The masschroqML format is the format of the input file to MassChroQ. This is an XML format, whose schema can be found here. It is in this input file that the user indicates all the data to analyse, the alignments to be performed on them, the different analysis parameters, all that MassChroQ needs to know to analyse these data. In our Download page we provide different masschroqML example files, corresponding to different analysis cases. To run an analysis, the user should take one of these files, edit it and modify it in order to fit to its data. I have LC-MS/MS raw files coming from my spectrometer that I want to process with MassChroQ. How do I proceed?
The classical workflow of LC-MS/MS data processing can be resumed in the following steps:
-
Conversion of data from RAW format to mzXML or mzML file format.

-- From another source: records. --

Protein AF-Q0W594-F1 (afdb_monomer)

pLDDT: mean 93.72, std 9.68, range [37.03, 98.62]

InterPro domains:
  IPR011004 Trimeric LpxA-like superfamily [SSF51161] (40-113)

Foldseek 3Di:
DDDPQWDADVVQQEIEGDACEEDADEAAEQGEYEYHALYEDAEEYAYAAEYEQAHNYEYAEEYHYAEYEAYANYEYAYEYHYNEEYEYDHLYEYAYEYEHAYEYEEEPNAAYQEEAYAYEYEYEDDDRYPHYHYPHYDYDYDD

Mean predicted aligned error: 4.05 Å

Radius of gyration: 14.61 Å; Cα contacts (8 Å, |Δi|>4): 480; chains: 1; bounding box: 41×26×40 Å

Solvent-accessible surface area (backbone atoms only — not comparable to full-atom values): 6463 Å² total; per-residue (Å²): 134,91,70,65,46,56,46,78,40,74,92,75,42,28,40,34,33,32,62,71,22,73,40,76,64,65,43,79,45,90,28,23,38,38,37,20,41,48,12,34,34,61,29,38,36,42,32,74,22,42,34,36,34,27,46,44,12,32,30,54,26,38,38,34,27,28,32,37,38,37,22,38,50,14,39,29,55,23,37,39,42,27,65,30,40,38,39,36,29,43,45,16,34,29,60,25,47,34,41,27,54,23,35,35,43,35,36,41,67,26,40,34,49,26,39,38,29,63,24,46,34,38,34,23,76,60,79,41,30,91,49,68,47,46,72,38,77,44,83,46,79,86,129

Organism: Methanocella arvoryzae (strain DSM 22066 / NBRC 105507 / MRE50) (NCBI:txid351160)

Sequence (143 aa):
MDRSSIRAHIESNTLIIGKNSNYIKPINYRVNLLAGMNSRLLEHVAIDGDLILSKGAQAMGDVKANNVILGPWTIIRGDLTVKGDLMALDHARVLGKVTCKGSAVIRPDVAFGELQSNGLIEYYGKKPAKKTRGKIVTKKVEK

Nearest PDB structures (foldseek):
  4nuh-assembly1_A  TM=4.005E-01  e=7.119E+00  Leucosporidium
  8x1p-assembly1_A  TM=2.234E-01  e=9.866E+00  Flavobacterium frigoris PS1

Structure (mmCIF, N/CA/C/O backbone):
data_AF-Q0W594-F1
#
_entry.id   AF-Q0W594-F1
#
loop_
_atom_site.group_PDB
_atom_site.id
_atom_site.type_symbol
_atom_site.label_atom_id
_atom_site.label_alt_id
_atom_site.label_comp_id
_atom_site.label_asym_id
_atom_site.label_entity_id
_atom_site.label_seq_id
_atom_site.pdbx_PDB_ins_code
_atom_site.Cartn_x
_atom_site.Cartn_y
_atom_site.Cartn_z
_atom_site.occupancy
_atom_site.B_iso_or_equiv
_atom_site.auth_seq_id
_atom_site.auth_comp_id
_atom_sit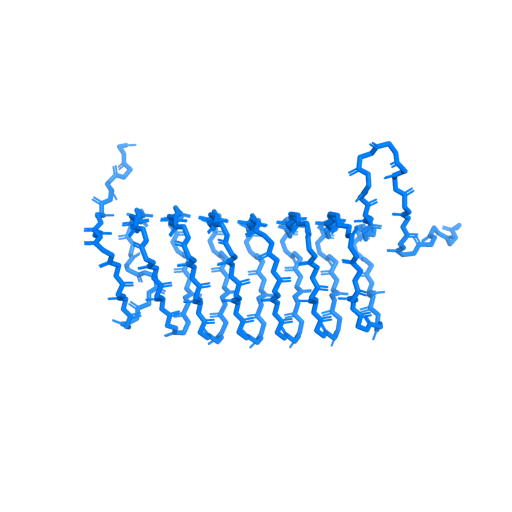e.auth_asym_id
_atom_site.auth_atom_id
_atom_site.pdbx_PDB_model_num
ATOM 1 N N . MET A 1 1 ? 23.094 -13.360 -14.594 1.00 37.03 1 MET A N 1
ATOM 2 C CA . MET A 1 1 ? 22.098 -13.150 -15.666 1.00 37.03 1 MET A CA 1
ATOM 3 C C . MET A 1 1 ? 21.153 -12.060 -15.212 1.00 37.03 1 MET A C 1
ATOM 5 O O . MET A 1 1 ? 20.387 -12.283 -14.281 1.00 37.03 1 MET A O 1
ATOM 9 N N . ASP A 1 2 ? 21.297 -10.880 -15.801 1.00 40.16 2 ASP A N 1
ATOM 10 C CA . ASP A 1 2 ? 20.557 -9.671 -15.453 1.00 40.16 2 ASP A CA 1
ATOM 11 C C . ASP A 1 2 ? 19.096 -9.826 -15.904 1.00 40.16 2 ASP A C 1
ATOM 13 O O . ASP A 1 2 ? 18.748 -9.629 -17.068 1.00 40.16 2 ASP A O 1
ATOM 17 N N . ARG A 1 3 ? 18.245 -10.341 -15.010 1.00 52.50 3 ARG A N 1
ATOM 18 C CA . ARG A 1 3 ? 16.804 -10.400 -15.262 1.00 52.50 3 ARG A CA 1
ATOM 19 C C . ARG A 1 3 ? 16.294 -8.986 -15.079 1.00 52.50 3 ARG A C 1
ATOM 21 O O . ARG A 1 3 ? 16.333 -8.484 -13.959 1.00 52.50 3 ARG A O 1
ATOM 28 N N . SER A 1 4 ? 15.820 -8.375 -16.163 1.00 61.78 4 SER A N 1
ATOM 29 C CA . SER A 1 4 ? 15.199 -7.055 -16.139 1.00 61.78 4 SER A CA 1
ATOM 30 C C . SER A 1 4 ? 14.302 -6.926 -14.909 1.00 61.78 4 SER A C 1
ATOM 32 O O . SER A 1 4 ? 13.412 -7.751 -14.692 1.00 61.78 4 SER A O 1
ATOM 34 N N . SER A 1 5 ? 14.544 -5.892 -14.101 1.00 78.31 5 SER A N 1
ATOM 35 C CA . SER A 1 5 ? 13.817 -5.590 -12.858 1.00 78.31 5 SER A CA 1
ATOM 36 C C . SER A 1 5 ? 12.300 -5.462 -13.036 1.00 78.31 5 SER A C 1
ATOM 38 O O . SER A 1 5 ? 11.571 -5.350 -12.054 1.00 78.31 5 SER A O 1
ATOM 40 N N . ILE A 1 6 ? 11.825 -5.454 -14.282 1.00 89.12 6 ILE A N 1
ATOM 41 C CA . ILE A 1 6 ? 10.448 -5.258 -14.692 1.00 89.12 6 ILE A CA 1
ATOM 42 C C . ILE A 1 6 ? 10.115 -6.146 -15.897 1.00 89.12 6 ILE A C 1
ATOM 44 O O . ILE A 1 6 ? 10.916 -6.275 -16.823 1.00 89.12 6 ILE A O 1
ATOM 48 N N . ARG A 1 7 ? 8.922 -6.743 -15.898 1.00 92.31 7 ARG A N 1
ATOM 49 C CA . ARG A 1 7 ? 8.379 -7.544 -17.002 1.00 92.31 7 ARG A CA 1
ATOM 50 C C . ARG A 1 7 ? 6.889 -7.271 -17.163 1.00 92.31 7 ARG A C 1
ATOM 52 O O . ARG A 1 7 ? 6.177 -7.215 -16.168 1.00 92.31 7 ARG A O 1
ATOM 59 N N . ALA A 1 8 ? 6.404 -7.165 -18.394 1.00 92.94 8 ALA A N 1
ATOM 60 C CA . ALA A 1 8 ? 4.972 -7.121 -18.674 1.00 92.94 8 ALA A CA 1
ATOM 61 C C . ALA A 1 8 ? 4.411 -8.537 -18.880 1.00 92.94 8 ALA A C 1
ATOM 63 O O . ALA A 1 8 ? 5.017 -9.361 -19.564 1.00 92.94 8 ALA A O 1
ATOM 64 N N . HIS A 1 9 ? 3.253 -8.812 -18.290 1.00 94.25 9 HIS A N 1
ATOM 65 C CA . HIS A 1 9 ? 2.424 -9.977 -18.562 1.00 94.25 9 HIS A CA 1
ATOM 66 C C . HIS A 1 9 ? 1.178 -9.506 -19.315 1.00 94.25 9 HIS A C 1
ATOM 68 O O . HIS A 1 9 ? 0.288 -8.886 -18.731 1.00 94.25 9 HIS A O 1
ATOM 74 N N . ILE A 1 10 ? 1.170 -9.738 -20.628 1.00 92.38 10 ILE A N 1
ATOM 75 C CA . ILE A 1 10 ? 0.223 -9.117 -21.565 1.00 92.38 10 ILE A CA 1
ATOM 76 C C . ILE A 1 10 ? -1.206 -9.603 -21.305 1.00 92.38 10 ILE A C 1
ATOM 78 O O . ILE A 1 10 ? -2.116 -8.785 -21.228 1.00 92.38 10 ILE A O 1
ATOM 82 N N . GLU A 1 11 ? -1.392 -10.907 -21.090 1.00 93.25 11 GLU A N 1
ATOM 83 C CA . GLU A 1 11 ? -2.719 -11.522 -20.934 1.00 93.25 11 GLU A CA 1
ATOM 84 C C . GLU A 1 11 ? -3.510 -10.959 -19.747 1.00 93.25 11 GLU A C 1
ATOM 86 O O . GLU A 1 11 ? -4.712 -10.742 -19.846 1.00 93.25 11 GLU A O 1
ATOM 91 N N . SER A 1 12 ? -2.835 -10.672 -18.629 1.00 92.94 12 SER A N 1
ATOM 92 C CA . SER A 1 12 ? -3.466 -10.092 -17.432 1.00 92.94 12 SER A CA 1
ATOM 93 C C . SER A 1 12 ? -3.310 -8.573 -17.341 1.00 92.94 12 SER A C 1
ATOM 95 O O . SER A 1 12 ? -3.648 -7.978 -16.313 1.00 92.94 12 SER A O 1
ATOM 97 N N . ASN A 1 13 ? -2.746 -7.945 -18.380 1.00 95.94 13 ASN A N 1
ATOM 98 C CA . ASN A 1 13 ? -2.372 -6.535 -18.398 1.00 95.94 13 ASN A CA 1
ATOM 99 C C . ASN A 1 13 ? -1.603 -6.120 -17.124 1.00 95.94 13 ASN A C 1
ATOM 101 O O . ASN A 1 13 ? -1.933 -5.128 -16.473 1.00 95.94 13 ASN A O 1
ATOM 105 N N . THR A 1 14 ? -0.623 -6.931 -16.705 1.00 96.75 14 THR A N 1
ATOM 106 C CA . THR A 1 14 ? 0.091 -6.753 -15.431 1.00 96.75 14 THR A CA 1
ATOM 107 C C . THR A 1 14 ? 1.555 -6.427 -15.650 1.00 96.75 14 THR A C 1
ATOM 109 O O . THR A 1 14 ? 2.298 -7.178 -16.278 1.00 96.75 14 THR A O 1
ATOM 112 N N . LEU A 1 15 ? 2.005 -5.340 -15.045 1.00 95.81 15 LEU A N 1
ATOM 113 C CA . LEU A 1 15 ? 3.410 -5.026 -14.883 1.00 95.81 15 LEU A CA 1
ATOM 114 C C . LEU A 1 15 ? 3.941 -5.733 -13.635 1.00 95.81 15 LEU A C 1
ATOM 116 O O . LEU A 1 15 ? 3.368 -5.623 -12.556 1.00 95.81 15 LEU A O 1
ATOM 120 N N . ILE A 1 16 ? 5.027 -6.478 -13.773 1.00 96.19 16 ILE A N 1
ATOM 121 C CA . ILE A 1 16 ? 5.621 -7.270 -12.698 1.00 96.19 16 ILE A CA 1
ATOM 122 C C . ILE A 1 16 ? 7.002 -6.706 -12.405 1.00 96.19 16 ILE A C 1
ATOM 124 O O . ILE A 1 16 ? 7.886 -6.764 -13.258 1.00 96.19 16 ILE A O 1
ATOM 128 N N . ILE A 1 17 ? 7.200 -6.202 -11.190 1.00 95.31 17 ILE A N 1
ATOM 129 C CA . ILE A 1 17 ? 8.519 -5.825 -10.682 1.00 95.31 17 ILE A CA 1
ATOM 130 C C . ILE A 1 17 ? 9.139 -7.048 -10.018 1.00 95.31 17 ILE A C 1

The RAW format is a proprietary closed binary format which cannot be decoded without the constructor libraries. On the contrary, mzXML and mzML formats are open standard proteomics formats, the information they contain is fully transparent. MassChroQ accepts only mzXML and mzML data formats. To convert your raw data to one of these formats, several free and open source tools exist. The Seattle Proteome Center lists all possible alternatives for specific spectrometer types on this webpage.
-
Protein identification and validation
MassChroQ does not perform protein identification and validation, but facilitates automatic export of identification data in your masschroqML input file. See the dedicated FAQ question for details.
-
Preparing the masschroqML input file to MassChroQ
If you are not using the X!Tandempipeline that exports your identification results in a ready-to-use masschroqML file, you should take one of the example masschroqML input files from our Documentation page. You should edit this file and modify the following lines:
- the data_file lines should point to your mzXML/mzML data to analyse;
- you should check and modify the groups block in order to form the groups that best fit your analysis (see dedicated question on groups);
- the peptide_files lines should point to your peptide identification result files;
- you should adapt the parameters of the alignment_method and quantification_method lines;
- check that the align lines references your groups, the desired reference sample in each group and the desired previously defined alignment_method;
- check that the quantify lines references your groups, the desired quantification mode and the desired previously defined quantification_method;
- choose the desired formats and file names for the results in the quantification_results block;
- choose the desired type of traces and output directory for the XIC traces in the quantification_traces block.
-
Launch MassChroQ, check execution and results
Launch the masschroq command on the previously edited masschroqML file. Check for execution messages on the command line. If an error occurs (“Oops, an error occurred in MassChroQ” message), most of the time it is because there is an error in the masschroqML file. The error message contains the line where the error is located, please check carefully this line and look for possible error causes (for example a reference to a bad sample or group name). Most of the time the masschroqML syntax errors are due to bad file names (not existing in the computer), bad references (to sample ou group names that do not exist), or to tag mismatches. A tag mismatch error in an xml syntax error, you have probably forgotten to close a, xml block or an attribute. In such cases you should take a deeper look at the masschroqML syntax in the examples or the masschroqML schema we provide. If no errors are encountered, when MassChroQ finishes you will find the following spreadsheet files in your system: the .time and .trace files which are produced by the alignment; the quantitative results ready for statistical analysis; the XIC traces: one trace file per XIC, containing the XIC-s before and after filtering, the detected and the matched peaks. To process these data and to check your results, you can run your own scripts or pipelines on them: these are spreadsheet files. We also provide some utility R and perl scripts that can help you with this.